*INSTRUCTIONS TO FOLLOW*. Every line of the records below from the line with "11 ? 0.234 -5.881" up to and including the line with "ATOM 93 N N" must be reproduced exactly, and no line outside that range.

== Segment start ==

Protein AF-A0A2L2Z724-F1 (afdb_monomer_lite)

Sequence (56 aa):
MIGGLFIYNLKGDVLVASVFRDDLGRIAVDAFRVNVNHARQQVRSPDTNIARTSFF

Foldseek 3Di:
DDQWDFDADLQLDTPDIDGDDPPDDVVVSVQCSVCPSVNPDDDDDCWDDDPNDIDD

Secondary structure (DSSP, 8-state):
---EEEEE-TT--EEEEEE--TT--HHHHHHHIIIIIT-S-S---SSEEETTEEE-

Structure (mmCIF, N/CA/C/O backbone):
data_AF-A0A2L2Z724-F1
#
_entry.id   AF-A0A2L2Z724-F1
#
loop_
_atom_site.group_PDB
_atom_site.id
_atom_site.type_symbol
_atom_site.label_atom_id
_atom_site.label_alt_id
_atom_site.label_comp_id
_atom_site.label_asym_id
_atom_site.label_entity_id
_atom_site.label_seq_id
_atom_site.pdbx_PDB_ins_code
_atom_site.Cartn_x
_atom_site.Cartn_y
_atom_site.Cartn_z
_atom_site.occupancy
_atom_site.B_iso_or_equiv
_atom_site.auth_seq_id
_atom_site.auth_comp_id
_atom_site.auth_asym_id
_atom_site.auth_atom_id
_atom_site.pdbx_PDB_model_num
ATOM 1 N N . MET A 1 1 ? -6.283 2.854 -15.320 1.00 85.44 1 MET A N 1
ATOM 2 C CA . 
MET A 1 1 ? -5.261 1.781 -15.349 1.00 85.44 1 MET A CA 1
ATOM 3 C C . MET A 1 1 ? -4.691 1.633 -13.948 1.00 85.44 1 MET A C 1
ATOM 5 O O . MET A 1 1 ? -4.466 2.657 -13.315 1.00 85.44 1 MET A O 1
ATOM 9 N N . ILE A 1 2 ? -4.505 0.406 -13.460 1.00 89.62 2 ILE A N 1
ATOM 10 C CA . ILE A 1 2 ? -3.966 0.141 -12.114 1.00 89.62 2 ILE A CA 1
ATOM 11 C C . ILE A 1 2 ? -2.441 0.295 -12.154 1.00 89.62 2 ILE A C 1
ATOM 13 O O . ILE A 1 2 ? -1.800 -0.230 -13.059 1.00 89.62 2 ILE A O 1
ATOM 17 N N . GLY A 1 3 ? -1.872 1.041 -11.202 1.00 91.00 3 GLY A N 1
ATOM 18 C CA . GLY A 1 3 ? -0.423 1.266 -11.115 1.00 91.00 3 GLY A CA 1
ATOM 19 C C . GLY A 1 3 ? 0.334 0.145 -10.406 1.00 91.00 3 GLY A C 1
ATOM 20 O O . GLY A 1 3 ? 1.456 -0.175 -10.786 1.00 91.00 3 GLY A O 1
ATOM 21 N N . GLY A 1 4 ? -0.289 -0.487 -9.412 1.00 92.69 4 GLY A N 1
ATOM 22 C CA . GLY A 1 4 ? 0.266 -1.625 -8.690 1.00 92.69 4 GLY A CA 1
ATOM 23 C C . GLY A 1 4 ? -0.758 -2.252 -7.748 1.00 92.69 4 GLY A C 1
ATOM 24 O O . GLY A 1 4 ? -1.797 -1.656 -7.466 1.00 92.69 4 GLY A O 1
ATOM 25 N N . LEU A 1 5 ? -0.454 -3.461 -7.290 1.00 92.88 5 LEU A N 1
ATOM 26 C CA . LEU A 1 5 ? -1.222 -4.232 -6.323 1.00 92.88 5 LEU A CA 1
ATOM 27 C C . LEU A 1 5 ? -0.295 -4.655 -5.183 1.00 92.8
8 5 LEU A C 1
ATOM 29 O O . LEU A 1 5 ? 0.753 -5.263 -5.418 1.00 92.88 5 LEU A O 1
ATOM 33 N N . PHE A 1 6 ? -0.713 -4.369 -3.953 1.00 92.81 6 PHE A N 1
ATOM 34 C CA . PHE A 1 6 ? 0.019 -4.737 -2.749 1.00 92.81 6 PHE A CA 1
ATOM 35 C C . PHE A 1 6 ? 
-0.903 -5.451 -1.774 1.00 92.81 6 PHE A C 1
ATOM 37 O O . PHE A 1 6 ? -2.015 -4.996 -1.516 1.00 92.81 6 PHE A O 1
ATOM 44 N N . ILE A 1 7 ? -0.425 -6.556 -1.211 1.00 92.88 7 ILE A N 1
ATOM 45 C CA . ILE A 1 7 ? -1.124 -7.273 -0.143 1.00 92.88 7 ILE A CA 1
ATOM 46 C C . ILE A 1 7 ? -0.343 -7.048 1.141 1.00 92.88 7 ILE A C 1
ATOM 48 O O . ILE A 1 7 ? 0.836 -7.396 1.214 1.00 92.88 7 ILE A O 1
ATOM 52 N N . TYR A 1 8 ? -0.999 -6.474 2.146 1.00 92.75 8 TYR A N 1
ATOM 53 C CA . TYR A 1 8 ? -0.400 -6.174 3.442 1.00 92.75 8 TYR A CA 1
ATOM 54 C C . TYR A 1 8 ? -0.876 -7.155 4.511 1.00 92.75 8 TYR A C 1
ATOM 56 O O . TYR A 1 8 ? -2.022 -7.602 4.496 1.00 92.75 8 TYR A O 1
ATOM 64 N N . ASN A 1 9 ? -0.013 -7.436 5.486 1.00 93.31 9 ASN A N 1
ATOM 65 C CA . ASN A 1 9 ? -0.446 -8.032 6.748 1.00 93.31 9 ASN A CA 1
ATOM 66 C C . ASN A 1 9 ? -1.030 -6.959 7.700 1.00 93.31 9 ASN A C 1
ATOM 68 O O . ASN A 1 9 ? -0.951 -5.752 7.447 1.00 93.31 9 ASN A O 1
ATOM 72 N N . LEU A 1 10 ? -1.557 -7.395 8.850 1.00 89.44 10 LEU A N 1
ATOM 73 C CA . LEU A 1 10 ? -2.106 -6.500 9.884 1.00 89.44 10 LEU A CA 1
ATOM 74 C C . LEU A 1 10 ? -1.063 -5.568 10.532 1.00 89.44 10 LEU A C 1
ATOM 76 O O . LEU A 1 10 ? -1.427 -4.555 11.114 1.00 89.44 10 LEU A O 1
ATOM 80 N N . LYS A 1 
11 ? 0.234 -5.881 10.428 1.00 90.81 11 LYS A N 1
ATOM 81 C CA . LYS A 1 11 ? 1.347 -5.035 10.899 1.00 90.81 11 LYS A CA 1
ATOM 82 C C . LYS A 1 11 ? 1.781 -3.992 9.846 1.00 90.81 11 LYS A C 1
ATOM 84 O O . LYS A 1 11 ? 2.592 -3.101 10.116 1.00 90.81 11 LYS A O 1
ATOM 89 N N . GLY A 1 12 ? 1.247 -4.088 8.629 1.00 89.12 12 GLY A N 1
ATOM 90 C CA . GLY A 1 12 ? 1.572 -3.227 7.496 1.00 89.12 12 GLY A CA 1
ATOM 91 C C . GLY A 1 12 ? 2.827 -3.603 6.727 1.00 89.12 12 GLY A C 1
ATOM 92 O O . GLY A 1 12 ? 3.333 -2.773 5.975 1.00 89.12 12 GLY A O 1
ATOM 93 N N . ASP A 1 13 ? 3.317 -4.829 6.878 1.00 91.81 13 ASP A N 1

== Segment end ==
== Segment start ==

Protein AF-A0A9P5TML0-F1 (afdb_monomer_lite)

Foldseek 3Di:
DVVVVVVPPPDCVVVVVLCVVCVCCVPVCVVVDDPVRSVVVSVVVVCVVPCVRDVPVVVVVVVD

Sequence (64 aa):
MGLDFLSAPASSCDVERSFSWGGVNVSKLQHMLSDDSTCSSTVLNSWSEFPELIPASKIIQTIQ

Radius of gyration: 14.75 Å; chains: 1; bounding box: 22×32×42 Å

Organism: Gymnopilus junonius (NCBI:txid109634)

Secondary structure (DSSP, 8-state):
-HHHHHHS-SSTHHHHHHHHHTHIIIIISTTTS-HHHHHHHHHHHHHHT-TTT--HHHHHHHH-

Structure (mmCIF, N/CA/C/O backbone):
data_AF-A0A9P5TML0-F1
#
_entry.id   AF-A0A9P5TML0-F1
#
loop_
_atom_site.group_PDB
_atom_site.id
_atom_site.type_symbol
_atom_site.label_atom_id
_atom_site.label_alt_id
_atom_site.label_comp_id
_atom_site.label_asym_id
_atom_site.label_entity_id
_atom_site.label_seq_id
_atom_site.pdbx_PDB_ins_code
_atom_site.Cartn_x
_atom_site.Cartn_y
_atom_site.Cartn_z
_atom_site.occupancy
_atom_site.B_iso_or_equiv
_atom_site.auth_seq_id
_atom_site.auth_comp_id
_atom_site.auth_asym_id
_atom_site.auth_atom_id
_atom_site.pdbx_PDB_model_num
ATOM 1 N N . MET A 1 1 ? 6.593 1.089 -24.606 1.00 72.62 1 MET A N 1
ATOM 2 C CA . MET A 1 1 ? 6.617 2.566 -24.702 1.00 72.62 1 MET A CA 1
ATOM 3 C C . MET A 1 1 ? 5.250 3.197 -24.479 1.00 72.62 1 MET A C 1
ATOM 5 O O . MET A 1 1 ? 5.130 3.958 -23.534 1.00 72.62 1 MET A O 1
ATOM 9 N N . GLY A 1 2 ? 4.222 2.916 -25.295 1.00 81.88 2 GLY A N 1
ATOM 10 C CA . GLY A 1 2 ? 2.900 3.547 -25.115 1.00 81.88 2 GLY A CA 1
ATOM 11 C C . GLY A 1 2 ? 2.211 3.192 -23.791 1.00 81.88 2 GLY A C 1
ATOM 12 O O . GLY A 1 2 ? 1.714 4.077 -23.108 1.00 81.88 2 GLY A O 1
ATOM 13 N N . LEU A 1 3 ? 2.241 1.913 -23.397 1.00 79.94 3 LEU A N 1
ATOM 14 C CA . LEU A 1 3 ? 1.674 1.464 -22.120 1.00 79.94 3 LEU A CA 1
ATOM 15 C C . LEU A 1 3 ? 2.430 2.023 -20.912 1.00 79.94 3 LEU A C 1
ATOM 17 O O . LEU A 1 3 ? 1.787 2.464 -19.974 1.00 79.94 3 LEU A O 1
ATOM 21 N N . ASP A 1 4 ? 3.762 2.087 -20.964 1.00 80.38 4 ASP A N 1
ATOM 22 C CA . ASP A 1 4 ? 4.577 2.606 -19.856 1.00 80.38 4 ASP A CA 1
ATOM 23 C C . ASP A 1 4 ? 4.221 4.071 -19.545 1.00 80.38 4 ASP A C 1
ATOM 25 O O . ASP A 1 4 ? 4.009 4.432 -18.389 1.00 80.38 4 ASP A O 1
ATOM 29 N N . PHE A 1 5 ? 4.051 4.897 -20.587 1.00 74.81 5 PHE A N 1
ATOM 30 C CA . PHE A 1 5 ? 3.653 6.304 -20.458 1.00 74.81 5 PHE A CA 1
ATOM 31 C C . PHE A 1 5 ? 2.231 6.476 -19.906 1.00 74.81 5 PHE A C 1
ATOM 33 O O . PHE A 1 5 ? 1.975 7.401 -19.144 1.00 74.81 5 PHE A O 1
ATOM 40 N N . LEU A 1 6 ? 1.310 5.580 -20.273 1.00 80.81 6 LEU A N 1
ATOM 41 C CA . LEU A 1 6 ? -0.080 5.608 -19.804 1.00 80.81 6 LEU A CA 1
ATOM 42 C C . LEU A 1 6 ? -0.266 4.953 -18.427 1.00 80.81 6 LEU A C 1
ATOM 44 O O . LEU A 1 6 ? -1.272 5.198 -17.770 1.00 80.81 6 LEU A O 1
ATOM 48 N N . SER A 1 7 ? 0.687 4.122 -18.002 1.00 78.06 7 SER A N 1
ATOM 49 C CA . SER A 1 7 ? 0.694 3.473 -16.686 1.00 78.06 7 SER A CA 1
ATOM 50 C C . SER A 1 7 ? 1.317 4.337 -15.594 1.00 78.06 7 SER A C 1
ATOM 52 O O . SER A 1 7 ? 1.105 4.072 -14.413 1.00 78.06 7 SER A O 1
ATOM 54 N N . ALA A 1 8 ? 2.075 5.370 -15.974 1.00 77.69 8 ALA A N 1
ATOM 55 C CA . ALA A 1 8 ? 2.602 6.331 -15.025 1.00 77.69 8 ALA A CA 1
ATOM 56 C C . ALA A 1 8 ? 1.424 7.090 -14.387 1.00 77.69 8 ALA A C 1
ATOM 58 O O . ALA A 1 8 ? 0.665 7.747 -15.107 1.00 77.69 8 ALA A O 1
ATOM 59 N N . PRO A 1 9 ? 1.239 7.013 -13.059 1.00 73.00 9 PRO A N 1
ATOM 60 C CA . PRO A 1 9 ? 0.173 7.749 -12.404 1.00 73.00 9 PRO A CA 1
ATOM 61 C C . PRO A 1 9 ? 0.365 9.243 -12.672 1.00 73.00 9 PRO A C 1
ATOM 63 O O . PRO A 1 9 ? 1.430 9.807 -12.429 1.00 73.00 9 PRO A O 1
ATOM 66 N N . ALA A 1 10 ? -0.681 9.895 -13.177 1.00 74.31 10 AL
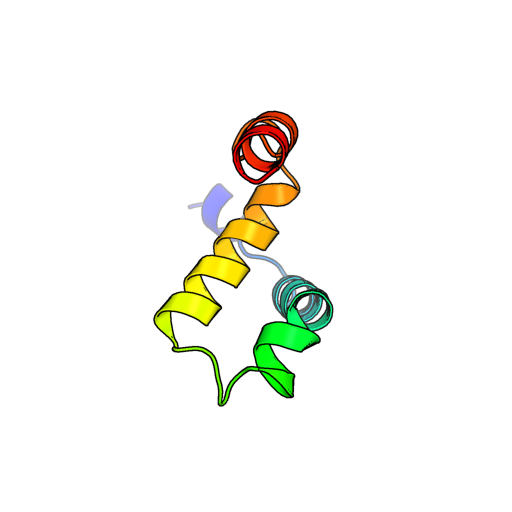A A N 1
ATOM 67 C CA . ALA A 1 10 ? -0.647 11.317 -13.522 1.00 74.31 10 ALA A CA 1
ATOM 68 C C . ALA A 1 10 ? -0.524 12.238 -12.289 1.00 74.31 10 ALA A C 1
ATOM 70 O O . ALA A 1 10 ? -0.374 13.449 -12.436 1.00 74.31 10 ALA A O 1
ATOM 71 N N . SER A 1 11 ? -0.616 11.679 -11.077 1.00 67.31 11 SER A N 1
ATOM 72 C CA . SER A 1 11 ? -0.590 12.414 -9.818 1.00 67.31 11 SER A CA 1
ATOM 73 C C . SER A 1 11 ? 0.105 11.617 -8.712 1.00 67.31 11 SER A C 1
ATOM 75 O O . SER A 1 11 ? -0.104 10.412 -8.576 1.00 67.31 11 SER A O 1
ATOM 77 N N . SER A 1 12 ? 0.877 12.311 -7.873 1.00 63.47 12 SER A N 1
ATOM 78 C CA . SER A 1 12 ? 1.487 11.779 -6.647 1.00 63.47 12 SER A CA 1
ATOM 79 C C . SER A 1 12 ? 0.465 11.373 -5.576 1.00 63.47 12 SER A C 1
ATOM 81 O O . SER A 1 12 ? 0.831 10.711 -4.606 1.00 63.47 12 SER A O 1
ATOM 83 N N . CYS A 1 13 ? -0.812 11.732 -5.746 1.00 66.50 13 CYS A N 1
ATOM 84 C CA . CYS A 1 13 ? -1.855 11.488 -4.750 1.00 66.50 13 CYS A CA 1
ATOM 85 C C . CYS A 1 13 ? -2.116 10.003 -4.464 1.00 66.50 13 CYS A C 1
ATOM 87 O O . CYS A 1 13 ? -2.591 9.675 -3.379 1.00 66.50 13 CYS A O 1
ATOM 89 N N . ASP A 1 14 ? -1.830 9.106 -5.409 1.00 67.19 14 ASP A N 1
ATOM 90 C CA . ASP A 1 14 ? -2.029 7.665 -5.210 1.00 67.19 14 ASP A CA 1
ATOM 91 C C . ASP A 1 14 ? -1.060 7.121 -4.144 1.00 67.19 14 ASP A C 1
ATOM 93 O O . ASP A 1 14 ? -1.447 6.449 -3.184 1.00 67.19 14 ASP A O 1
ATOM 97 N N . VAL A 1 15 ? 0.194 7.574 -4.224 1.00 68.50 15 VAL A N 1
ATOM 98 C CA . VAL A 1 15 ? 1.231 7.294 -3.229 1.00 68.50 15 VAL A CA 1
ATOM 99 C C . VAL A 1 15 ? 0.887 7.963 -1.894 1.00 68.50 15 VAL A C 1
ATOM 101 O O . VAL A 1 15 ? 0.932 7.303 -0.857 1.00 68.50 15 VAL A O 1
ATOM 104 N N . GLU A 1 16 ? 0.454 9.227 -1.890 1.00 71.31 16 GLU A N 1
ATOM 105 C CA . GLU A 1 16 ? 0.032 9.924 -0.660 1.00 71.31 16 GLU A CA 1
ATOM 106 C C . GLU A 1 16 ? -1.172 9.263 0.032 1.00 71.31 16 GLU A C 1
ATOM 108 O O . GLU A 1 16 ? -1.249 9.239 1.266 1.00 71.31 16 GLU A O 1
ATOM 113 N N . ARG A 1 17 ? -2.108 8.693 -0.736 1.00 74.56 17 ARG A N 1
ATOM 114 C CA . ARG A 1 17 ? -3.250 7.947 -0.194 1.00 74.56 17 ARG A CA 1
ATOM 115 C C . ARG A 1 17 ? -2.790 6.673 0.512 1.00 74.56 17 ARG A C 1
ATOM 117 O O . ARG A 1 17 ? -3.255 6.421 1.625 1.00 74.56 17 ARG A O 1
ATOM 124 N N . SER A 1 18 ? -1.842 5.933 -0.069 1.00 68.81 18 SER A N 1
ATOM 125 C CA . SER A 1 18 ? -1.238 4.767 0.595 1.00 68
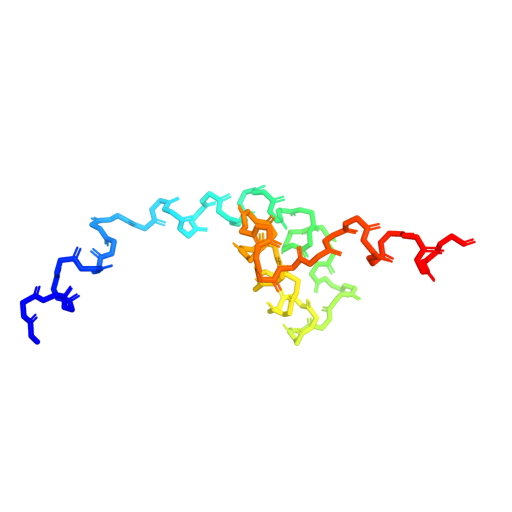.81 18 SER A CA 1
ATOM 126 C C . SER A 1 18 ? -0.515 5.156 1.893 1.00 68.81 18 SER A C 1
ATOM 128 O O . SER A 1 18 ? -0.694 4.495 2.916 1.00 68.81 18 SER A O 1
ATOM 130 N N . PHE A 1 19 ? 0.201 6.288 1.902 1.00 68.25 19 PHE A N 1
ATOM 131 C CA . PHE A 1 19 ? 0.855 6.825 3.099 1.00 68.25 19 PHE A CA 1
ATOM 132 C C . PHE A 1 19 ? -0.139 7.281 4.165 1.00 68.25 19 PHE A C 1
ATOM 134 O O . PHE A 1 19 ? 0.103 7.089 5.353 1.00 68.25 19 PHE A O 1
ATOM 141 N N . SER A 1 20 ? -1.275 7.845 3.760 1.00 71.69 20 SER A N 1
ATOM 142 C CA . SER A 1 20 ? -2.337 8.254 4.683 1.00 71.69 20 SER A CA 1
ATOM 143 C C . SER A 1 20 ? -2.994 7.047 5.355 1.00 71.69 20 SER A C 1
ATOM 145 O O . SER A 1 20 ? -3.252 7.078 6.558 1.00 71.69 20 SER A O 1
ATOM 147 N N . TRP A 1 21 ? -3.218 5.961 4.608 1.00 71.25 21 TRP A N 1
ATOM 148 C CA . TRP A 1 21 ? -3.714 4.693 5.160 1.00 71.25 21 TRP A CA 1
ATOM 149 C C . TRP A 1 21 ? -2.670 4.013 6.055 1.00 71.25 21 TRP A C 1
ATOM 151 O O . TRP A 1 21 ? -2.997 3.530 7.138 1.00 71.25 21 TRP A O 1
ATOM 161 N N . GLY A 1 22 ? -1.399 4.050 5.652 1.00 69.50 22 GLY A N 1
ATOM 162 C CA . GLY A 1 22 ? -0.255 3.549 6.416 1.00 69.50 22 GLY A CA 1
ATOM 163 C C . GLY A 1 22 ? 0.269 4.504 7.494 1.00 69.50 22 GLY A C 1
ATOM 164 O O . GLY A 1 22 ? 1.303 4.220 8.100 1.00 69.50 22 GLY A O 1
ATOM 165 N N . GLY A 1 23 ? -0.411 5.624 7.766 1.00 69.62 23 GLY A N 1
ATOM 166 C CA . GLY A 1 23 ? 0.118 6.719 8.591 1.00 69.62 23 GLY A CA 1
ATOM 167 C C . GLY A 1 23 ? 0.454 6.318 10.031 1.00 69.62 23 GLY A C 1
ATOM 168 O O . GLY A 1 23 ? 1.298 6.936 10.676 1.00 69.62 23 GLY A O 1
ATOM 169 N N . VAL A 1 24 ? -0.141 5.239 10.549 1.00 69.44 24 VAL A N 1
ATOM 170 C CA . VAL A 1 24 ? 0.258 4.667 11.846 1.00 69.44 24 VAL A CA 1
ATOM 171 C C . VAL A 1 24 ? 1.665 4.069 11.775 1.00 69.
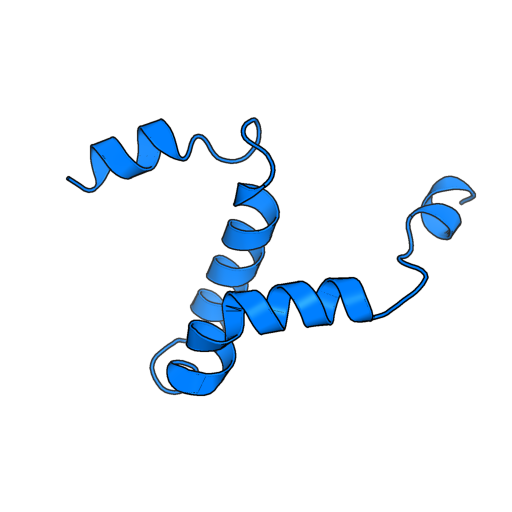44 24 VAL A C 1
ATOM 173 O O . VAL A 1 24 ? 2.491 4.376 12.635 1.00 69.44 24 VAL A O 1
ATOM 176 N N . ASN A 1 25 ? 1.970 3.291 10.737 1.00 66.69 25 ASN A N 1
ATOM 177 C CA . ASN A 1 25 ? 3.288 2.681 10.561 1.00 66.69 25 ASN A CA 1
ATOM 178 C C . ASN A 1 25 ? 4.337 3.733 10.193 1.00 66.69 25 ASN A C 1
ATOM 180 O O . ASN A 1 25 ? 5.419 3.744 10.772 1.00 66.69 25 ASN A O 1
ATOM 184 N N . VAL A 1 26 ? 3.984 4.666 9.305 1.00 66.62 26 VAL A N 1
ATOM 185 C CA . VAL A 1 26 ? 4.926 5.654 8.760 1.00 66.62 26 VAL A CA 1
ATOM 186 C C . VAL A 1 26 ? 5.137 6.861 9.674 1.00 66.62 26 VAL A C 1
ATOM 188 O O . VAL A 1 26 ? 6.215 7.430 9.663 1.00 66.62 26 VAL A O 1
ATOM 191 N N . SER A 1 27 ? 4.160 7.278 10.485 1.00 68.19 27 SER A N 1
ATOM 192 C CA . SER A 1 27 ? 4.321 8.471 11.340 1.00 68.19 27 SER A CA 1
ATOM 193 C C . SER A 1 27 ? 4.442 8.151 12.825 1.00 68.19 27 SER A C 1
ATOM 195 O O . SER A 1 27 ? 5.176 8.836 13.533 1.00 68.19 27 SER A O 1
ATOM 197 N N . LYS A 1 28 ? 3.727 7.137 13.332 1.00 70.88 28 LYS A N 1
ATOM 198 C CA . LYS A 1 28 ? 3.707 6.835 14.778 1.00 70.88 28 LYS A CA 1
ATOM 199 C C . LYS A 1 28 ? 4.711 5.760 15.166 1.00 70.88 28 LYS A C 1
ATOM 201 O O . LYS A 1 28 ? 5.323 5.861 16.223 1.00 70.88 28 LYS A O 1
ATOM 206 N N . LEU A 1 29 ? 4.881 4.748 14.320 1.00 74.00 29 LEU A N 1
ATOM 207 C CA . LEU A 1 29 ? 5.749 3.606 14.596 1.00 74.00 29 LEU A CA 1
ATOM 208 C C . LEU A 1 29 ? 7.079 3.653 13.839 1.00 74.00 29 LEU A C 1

== Segment end ==

*THE ANSWER*.
11 ? 0.234 -5.881 10.428 1.00 90.81 11 LYS A N 1
ATOM 81 C CA . LYS A 1 11 ? 1.347 -5.035 10.899 1.00 90.81 11 LYS A CA 1
ATOM 82 C C . LYS A 1 11 ? 1.781 -3.992 9.846 1.00 90.81 11 LYS A C 1
ATOM 84 O O . LYS A 1 11 ? 2.592 -3.101 10.116 1.00 90.81 11 LYS A O 1
ATOM 89 N N . GLY A 1 12 ? 1.247 -4.088 8.629 1.00 89.12 12 GLY A N 1
ATOM 90 C CA . GLY A 1 12 ? 1.572 -3.227 7.496 1.00 89.12 12 GLY A CA 1
ATOM 91 C C . GLY A 1 12 ? 2.827 -3.603 6.727 1.00 89.12 12 GLY A C 1
ATOM 92 O O . GLY A 1 12 ? 3.333 -2.773 5.975 1.00 89.12 12 GLY A O 1
ATOM 93 N N . ASP A 1 13 ? 3.317 -4.829 6.878 1.00 91.81 13 ASP A N 1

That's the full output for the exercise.